When a Beneficiary Inherits an IRA
The worst part of being a financial advisor is seeing a client pass away. This year has been especially tough for me, as two long-time clients of mine have passed away.
It is difficult to talk with beneficiaries, some of whom I am meeting for the first time, after they suffered such a terrible loss. I can do my small part by making sure that my client’s beneficiary designations are in order. And when the time comes, I can help the beneficiaries through their maze of options. For example, when someone inherits an IRA, the particular relationship between the person that passed away and the beneficiary dictates the available choices. When the spouse is the sole beneficiary, that person can either remain a beneficiary or become the owner of the IRA.
To avoid paying the 10% penalty on withdrawals, spouses under the age of 59½ who need access to the IRA should consider remaining a beneficiary, as any withdrawals made by beneficiaries are exempt from the penalty. If it makes sense to become the owner in the future, they can always do so at a later date.
Spouses over 70½ should also consider remaining beneficiaries. When they reach that age, the government requires the IRA’s owner to begin taking distributions from it. For example, if a spouse passes away at age 65 and the surviving spouse is over 70½, then, by remaining as a beneficiary, the surviving spouse has a six-year window before they must take a distribution.
Spouses are the only beneficiaries who can become owners. They can move the inherited IRA into their own IRA, 401(k), or 403(b). Just remember: if a spouse becomes the owner, then that person’s age becomes the yardstick that determines whether a withdrawal is subject to the 10% penalty. The age also determines when distributions are required to take effect. This could benefit a younger spouse who wants to put off distributions for as long as possible.
One big caveat: the option for a spouse to become the owner is allowed only if the spouse was the sole beneficiary.
The least likely choice for spouses is to disinherit the IRA, thus becoming neither owner nor beneficiary. This might happen in a wealthy family in which the spouse does not need more taxable income but instead wishes to change places with the contingent beneficiary and provide withdrawals over a longer period to the kids or grandkids.
When anyone other than a spouse inherits an IRA, that person’s only choice is to be a beneficiary. In that case, recipients must: (1) make a trustee-to-trustee transfer of the inherited IRA, and (2) make sure to title the new IRA in the deceased owner’s name for the benefit of themselves as beneficiary. This provides beneficiaries the option of stretching the withdrawals out over their lifetimes and hopefully lessening the tax burden.
The beneficiary pays no taxes when this is done, but must pay taxes when distributions begin. However, there is no 10% penalty on any distributions. Moreover, when and how beneficiaries receive the first distributions is critical. Beneficiaries must begin taking distributions within the year following the death of the IRA owner. The amount they must take gets figured on their life expectancy in that year.

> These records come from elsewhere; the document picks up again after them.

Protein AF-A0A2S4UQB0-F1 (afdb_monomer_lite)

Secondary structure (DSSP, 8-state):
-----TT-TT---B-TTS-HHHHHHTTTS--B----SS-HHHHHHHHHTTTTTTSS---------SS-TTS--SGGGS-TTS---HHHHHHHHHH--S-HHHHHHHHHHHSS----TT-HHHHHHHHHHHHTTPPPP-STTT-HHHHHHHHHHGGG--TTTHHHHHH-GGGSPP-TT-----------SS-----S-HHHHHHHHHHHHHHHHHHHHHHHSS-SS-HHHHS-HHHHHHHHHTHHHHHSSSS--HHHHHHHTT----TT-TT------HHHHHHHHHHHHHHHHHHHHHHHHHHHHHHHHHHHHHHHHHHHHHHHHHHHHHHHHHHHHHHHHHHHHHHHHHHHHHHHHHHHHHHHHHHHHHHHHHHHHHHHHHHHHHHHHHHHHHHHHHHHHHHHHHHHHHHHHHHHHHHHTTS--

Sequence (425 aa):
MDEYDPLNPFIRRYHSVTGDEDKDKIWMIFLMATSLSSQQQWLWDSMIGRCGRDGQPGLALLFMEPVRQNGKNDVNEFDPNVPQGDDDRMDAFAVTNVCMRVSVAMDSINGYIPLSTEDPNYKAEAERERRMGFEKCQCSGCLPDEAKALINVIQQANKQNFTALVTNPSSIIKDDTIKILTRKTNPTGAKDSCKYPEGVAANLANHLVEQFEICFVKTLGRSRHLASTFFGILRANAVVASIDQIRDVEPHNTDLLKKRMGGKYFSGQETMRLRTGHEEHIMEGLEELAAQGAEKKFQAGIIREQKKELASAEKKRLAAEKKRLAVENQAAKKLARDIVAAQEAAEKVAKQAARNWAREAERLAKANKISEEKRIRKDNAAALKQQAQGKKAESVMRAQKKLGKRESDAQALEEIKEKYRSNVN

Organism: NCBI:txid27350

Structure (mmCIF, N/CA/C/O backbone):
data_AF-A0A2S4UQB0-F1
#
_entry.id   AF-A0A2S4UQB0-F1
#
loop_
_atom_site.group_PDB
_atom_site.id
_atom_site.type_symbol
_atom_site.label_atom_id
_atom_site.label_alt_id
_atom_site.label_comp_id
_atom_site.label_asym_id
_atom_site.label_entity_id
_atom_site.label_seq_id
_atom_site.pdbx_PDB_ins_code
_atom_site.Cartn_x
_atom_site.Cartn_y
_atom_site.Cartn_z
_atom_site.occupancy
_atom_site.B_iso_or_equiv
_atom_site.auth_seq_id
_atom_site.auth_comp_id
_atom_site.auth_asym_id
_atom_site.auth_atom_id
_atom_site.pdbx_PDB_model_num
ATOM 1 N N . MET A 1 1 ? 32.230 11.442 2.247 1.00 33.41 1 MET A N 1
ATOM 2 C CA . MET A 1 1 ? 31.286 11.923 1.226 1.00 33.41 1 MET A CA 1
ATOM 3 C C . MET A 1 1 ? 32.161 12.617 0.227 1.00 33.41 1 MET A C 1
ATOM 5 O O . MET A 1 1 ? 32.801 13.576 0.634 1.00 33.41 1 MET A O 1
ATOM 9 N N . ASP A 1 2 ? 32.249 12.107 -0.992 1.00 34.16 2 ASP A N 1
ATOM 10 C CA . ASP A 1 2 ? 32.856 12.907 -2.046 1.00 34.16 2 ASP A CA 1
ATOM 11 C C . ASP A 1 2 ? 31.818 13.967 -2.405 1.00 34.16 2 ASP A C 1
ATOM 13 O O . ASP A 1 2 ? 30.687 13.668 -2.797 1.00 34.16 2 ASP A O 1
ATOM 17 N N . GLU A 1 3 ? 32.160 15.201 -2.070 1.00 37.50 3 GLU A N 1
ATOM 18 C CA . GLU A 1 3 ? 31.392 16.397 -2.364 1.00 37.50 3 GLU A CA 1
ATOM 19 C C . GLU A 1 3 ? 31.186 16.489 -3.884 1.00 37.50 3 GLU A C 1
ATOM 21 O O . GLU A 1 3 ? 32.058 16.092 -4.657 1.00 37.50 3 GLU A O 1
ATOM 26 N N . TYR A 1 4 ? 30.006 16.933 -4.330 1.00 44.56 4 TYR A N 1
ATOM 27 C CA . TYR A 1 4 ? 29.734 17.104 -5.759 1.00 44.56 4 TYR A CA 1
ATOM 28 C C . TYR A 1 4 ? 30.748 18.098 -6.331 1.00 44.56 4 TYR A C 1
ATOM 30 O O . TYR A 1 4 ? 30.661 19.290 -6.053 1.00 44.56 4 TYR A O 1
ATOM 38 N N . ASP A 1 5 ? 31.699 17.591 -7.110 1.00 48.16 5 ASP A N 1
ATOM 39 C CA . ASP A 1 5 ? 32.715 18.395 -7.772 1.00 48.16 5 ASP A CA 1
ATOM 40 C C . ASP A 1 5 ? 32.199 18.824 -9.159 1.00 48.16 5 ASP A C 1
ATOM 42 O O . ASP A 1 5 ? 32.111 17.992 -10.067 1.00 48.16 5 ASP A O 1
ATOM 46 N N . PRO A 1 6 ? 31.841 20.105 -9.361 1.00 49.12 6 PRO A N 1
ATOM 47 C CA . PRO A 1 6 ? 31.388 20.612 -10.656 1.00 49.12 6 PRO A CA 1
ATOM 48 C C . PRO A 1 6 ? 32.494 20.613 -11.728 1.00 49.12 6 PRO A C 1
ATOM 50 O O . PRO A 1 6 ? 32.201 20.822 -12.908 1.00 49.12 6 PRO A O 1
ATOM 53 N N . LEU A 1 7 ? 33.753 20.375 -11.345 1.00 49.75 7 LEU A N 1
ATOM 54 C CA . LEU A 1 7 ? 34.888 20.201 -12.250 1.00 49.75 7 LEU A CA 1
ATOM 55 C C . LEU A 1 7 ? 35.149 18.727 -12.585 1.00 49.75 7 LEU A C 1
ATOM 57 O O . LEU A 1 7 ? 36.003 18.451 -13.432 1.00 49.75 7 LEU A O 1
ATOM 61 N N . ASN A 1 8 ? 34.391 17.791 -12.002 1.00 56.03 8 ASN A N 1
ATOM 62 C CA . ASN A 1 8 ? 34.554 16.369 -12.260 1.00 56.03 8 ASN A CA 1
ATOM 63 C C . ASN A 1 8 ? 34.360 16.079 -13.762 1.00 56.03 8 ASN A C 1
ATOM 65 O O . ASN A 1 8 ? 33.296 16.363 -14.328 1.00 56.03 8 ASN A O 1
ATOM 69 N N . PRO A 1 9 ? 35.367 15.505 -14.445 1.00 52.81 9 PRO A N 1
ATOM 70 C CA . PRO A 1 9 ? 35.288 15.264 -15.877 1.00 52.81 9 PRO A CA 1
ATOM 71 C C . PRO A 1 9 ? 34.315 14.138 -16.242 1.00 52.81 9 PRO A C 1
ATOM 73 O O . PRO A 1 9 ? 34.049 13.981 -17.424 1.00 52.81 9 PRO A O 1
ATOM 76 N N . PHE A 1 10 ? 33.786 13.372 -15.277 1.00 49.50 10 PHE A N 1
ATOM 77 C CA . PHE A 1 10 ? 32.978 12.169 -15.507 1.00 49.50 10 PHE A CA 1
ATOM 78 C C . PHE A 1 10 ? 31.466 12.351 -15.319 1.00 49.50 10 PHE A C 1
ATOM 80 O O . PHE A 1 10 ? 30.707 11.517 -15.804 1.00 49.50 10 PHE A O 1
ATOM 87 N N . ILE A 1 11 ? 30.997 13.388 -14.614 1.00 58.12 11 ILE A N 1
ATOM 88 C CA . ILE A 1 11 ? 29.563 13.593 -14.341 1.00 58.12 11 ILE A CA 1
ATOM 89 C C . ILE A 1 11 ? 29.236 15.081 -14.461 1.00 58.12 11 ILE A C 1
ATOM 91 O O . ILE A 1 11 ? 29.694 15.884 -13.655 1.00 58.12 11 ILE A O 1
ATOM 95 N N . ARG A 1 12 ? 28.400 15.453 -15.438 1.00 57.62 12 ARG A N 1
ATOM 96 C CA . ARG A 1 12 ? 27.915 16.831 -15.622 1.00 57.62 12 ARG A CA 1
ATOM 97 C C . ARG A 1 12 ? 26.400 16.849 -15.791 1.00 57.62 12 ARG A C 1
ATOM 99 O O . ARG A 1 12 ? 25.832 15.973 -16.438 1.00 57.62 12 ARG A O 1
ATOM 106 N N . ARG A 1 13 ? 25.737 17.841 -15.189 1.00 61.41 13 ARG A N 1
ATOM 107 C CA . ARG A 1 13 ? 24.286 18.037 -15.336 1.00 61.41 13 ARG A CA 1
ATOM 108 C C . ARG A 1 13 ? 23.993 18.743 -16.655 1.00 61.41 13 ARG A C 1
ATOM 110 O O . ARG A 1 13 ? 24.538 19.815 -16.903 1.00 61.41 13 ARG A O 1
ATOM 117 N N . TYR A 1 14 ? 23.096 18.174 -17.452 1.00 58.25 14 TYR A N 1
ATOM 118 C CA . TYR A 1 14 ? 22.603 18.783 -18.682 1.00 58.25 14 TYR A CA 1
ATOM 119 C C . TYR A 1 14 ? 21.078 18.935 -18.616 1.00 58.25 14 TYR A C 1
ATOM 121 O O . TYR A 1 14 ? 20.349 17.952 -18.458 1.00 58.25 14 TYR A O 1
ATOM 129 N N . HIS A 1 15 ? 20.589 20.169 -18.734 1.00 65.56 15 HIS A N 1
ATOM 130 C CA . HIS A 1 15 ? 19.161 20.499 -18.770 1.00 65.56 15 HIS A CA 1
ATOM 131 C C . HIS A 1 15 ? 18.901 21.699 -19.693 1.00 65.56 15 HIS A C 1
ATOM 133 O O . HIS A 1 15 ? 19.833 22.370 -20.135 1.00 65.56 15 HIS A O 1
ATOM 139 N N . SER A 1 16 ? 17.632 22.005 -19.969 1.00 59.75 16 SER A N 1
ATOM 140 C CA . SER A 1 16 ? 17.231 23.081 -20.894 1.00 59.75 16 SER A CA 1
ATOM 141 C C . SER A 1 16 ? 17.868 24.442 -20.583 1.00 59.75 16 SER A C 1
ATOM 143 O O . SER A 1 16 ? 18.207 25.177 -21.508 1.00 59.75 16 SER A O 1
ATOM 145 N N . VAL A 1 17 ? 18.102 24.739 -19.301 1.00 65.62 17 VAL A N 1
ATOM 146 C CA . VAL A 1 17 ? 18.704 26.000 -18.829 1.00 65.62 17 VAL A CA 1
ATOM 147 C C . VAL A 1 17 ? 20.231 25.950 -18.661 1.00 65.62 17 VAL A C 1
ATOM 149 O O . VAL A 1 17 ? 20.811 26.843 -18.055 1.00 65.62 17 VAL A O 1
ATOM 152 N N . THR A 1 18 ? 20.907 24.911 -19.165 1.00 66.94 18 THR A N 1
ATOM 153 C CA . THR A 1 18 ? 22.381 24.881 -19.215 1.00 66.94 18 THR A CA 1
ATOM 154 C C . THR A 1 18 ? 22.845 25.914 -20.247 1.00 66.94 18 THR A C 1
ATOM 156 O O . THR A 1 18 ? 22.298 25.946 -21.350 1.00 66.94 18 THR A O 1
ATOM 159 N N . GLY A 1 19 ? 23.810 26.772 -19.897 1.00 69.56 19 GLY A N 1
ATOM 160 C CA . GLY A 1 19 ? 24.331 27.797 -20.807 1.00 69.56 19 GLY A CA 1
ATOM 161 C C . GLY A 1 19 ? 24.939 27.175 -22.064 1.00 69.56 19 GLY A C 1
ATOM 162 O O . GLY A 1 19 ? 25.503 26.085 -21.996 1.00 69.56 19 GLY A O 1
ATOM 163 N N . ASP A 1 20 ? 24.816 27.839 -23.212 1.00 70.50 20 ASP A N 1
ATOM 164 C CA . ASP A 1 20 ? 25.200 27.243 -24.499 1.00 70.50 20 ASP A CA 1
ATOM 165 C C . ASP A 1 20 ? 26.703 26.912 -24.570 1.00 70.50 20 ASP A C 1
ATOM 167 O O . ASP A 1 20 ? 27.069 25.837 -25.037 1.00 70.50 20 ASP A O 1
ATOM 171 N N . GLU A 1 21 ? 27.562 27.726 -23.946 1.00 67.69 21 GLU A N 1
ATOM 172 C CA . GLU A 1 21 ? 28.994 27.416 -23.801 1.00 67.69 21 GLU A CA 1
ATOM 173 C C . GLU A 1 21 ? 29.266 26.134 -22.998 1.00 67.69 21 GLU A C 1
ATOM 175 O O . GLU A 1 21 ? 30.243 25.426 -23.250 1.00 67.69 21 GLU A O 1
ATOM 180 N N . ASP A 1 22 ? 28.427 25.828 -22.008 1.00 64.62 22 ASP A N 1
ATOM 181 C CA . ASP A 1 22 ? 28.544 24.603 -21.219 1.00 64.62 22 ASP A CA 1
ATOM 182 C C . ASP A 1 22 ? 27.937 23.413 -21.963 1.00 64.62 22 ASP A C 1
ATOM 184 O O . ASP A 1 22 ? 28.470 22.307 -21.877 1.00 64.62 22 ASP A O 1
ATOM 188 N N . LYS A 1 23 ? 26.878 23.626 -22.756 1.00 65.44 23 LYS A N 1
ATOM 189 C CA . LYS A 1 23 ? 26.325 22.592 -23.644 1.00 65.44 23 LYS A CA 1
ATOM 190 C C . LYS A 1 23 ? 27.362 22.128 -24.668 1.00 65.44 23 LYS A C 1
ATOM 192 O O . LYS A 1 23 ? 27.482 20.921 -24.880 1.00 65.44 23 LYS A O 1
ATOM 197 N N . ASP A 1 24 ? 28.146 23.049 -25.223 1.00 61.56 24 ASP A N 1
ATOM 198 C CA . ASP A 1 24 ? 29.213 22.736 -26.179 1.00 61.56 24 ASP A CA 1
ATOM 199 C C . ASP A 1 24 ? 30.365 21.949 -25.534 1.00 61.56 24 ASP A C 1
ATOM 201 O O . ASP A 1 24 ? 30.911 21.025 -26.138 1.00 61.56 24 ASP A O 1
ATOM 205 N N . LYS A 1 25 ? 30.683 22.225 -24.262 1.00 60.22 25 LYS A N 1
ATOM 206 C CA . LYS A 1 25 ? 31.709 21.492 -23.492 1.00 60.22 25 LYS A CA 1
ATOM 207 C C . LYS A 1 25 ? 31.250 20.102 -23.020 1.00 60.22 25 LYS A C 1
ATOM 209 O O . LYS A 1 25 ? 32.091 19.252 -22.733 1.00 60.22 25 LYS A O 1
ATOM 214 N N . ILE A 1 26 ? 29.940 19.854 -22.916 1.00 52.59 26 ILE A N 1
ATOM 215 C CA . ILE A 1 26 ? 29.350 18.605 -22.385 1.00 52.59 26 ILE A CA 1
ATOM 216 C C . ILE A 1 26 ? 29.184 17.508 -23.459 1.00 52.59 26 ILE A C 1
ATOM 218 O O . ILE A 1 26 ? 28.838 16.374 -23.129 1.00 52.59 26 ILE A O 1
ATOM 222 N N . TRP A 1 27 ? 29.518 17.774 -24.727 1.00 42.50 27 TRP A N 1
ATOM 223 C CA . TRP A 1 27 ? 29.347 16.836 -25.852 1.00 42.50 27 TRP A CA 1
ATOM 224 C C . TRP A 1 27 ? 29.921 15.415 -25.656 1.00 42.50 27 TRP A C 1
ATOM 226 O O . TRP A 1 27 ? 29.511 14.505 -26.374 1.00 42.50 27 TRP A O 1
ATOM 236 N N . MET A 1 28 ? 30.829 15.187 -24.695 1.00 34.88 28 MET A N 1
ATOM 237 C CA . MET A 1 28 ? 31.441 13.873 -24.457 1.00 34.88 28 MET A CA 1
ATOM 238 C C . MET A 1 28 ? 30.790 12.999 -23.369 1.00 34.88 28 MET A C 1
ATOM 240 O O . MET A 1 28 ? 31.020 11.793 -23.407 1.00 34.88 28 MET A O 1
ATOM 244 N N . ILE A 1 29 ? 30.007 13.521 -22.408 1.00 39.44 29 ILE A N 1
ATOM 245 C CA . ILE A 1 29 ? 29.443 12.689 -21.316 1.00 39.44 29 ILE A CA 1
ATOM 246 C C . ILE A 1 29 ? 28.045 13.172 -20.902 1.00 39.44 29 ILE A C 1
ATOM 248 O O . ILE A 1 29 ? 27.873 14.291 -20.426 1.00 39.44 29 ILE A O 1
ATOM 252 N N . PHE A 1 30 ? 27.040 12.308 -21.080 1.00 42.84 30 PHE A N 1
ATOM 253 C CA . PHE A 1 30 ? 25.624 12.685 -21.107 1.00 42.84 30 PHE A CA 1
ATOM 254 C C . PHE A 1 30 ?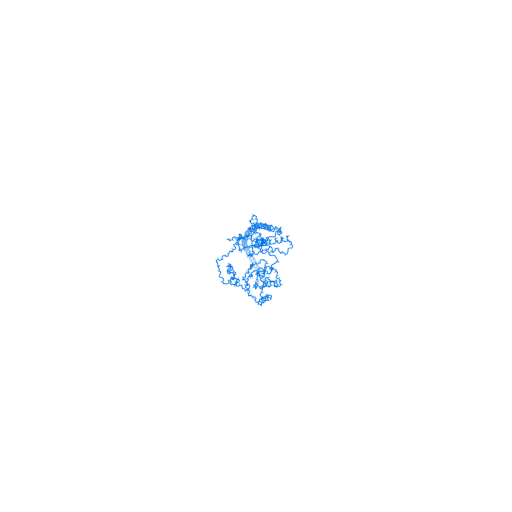 24.849 12.195 -19.869 1.00 42.84 30 PHE A C 1
ATOM 256 O O . PHE A 1 30 ? 24.680 10.995 -19.665 1.00 42.84 30 PHE A O 1
ATOM 263 N N . LEU A 1 31 ? 24.307 13.126 -19.081 1.00 40.56 31 LEU A N 1
ATOM 264 C CA . LEU A 1 31 ? 23.240 12.889 -18.098 1.00 40.56 31 LEU A CA 1
ATOM 265 C C . LEU A 1 31 ? 22.129 13.904 -18.383 1.00 40.56 31 LEU A C 1
ATOM 267 O O . LEU A 1 31 ? 22.241 15.079 -18.032 1.00 40.56 31 LEU A O 1
ATOM 271 N N . MET A 1 32 ? 21.086 13.460 -19.089 1.00 42.50 32 MET A N 1
ATOM 272 C CA . MET A 1 32 ? 19.995 14.313 -19.565 1.00 42.50 32 MET A CA 1
ATOM 273 C C . MET A 1 32 ? 18.816 14.251 -18.591 1.00 42.50 32 MET A C 1
ATOM 275 O O . MET A 1 32 ? 18.297 13.170 -18.324 1.00 42.50 32 MET A O 1
ATOM 279 N N . ALA A 1 33 ? 18.378 15.403 -18.081 1.00 39.66 33 ALA A N 1
ATOM 280 C CA . ALA A 1 33 ? 17.116 15.525 -17.356 1.00 39.66 33 ALA A CA 1
ATOM 281 C C . ALA A 1 33 ? 16.076 16.193 -18.265 1.00 39.66 33 ALA A C 1
ATOM 283 O O . ALA A 1 33 ? 16.236 17.356 -18.640 1.00 39.66 33 ALA A O 1
ATOM 284 N N . THR A 1 34 ? 15.018 15.471 -18.632 1.00 43.78 34 THR A N 1
ATOM 285 C CA . THR A 1 34 ? 13.878 16.020 -19.379 1.00 43.78 34 THR A CA 1
ATOM 286 C C . THR A 1 34 ? 12.687 16.231 -18.441 1.00 43.78 34 THR A C 1
ATOM 288 O O . THR A 1 34 ? 12.327 15.354 -17.658 1.00 43.78 34 THR A O 1
ATOM 291 N N . SER A 1 35 ? 12.074 17.418 -18.488 1.00 32.25 35 SER A N 1
ATOM 292 C CA . SER A 1 35 ? 10.773 17.672 -17.858 1.00 32.25 35 SER A CA 1
ATOM 293 C C . SER A 1 35 ? 9.683 17.039 -18.726 1.00 32.25 35 SER A C 1
ATOM 295 O O . SER A 1 35 ? 9.489 17.463 -19.864 1.00 32.25 35 SER A O 1
ATOM 297 N N . LEU A 1 36 ? 9.015 16.005 -18.217 1.00 37.66 36 LEU A N 1
ATOM 298 C CA . LEU A 1 36 ? 8.094 15.173 -18.993 1.00 37.66 36 LEU A CA 1
ATOM 299 C C . LEU A 1 36 ? 6.642 15.636 -18.807 1.00 37.66 36 LEU A C 1
ATOM 301 O O . LEU A 1 36 ? 6.035 15.388 -17.768 1.00 37.66 36 LEU A O 1
ATOM 305 N N . SER A 1 37 ? 6.080 16.265 -19.839 1.00 35.09 37 SER A N 1
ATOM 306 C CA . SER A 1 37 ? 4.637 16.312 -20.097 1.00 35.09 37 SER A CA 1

For example, if beneficiaries are age 50, their life expectancy is 34.2 years. To figure out the amount they need to withdraw, they divide 34.2 into the value their share of the IRA had been at the start of the year. The following year, they subtract one year, thus dividing the new balance by 33.2.
If the beneficiary fails to take this amount out, the only option is to withdraw the entire account by December 31 of the fifth year following the death of the beneficiary’s spouse.
This ability to stretch out withdrawals over a lifetime is available only if all the IRA beneficiaries are natural persons. If one beneficiary is the deceased person’s estate, a college or university, or another institution, then the individuals can use only the five-year option.
Also, if more than one natural person are beneficiaries, then all recipients use the age of the oldest beneficiary to determine their yearly withdrawal. However, not all recipients have to stretch. One recipient can take out a percentage in the first five years, while another still can stretch it out over a lifetime.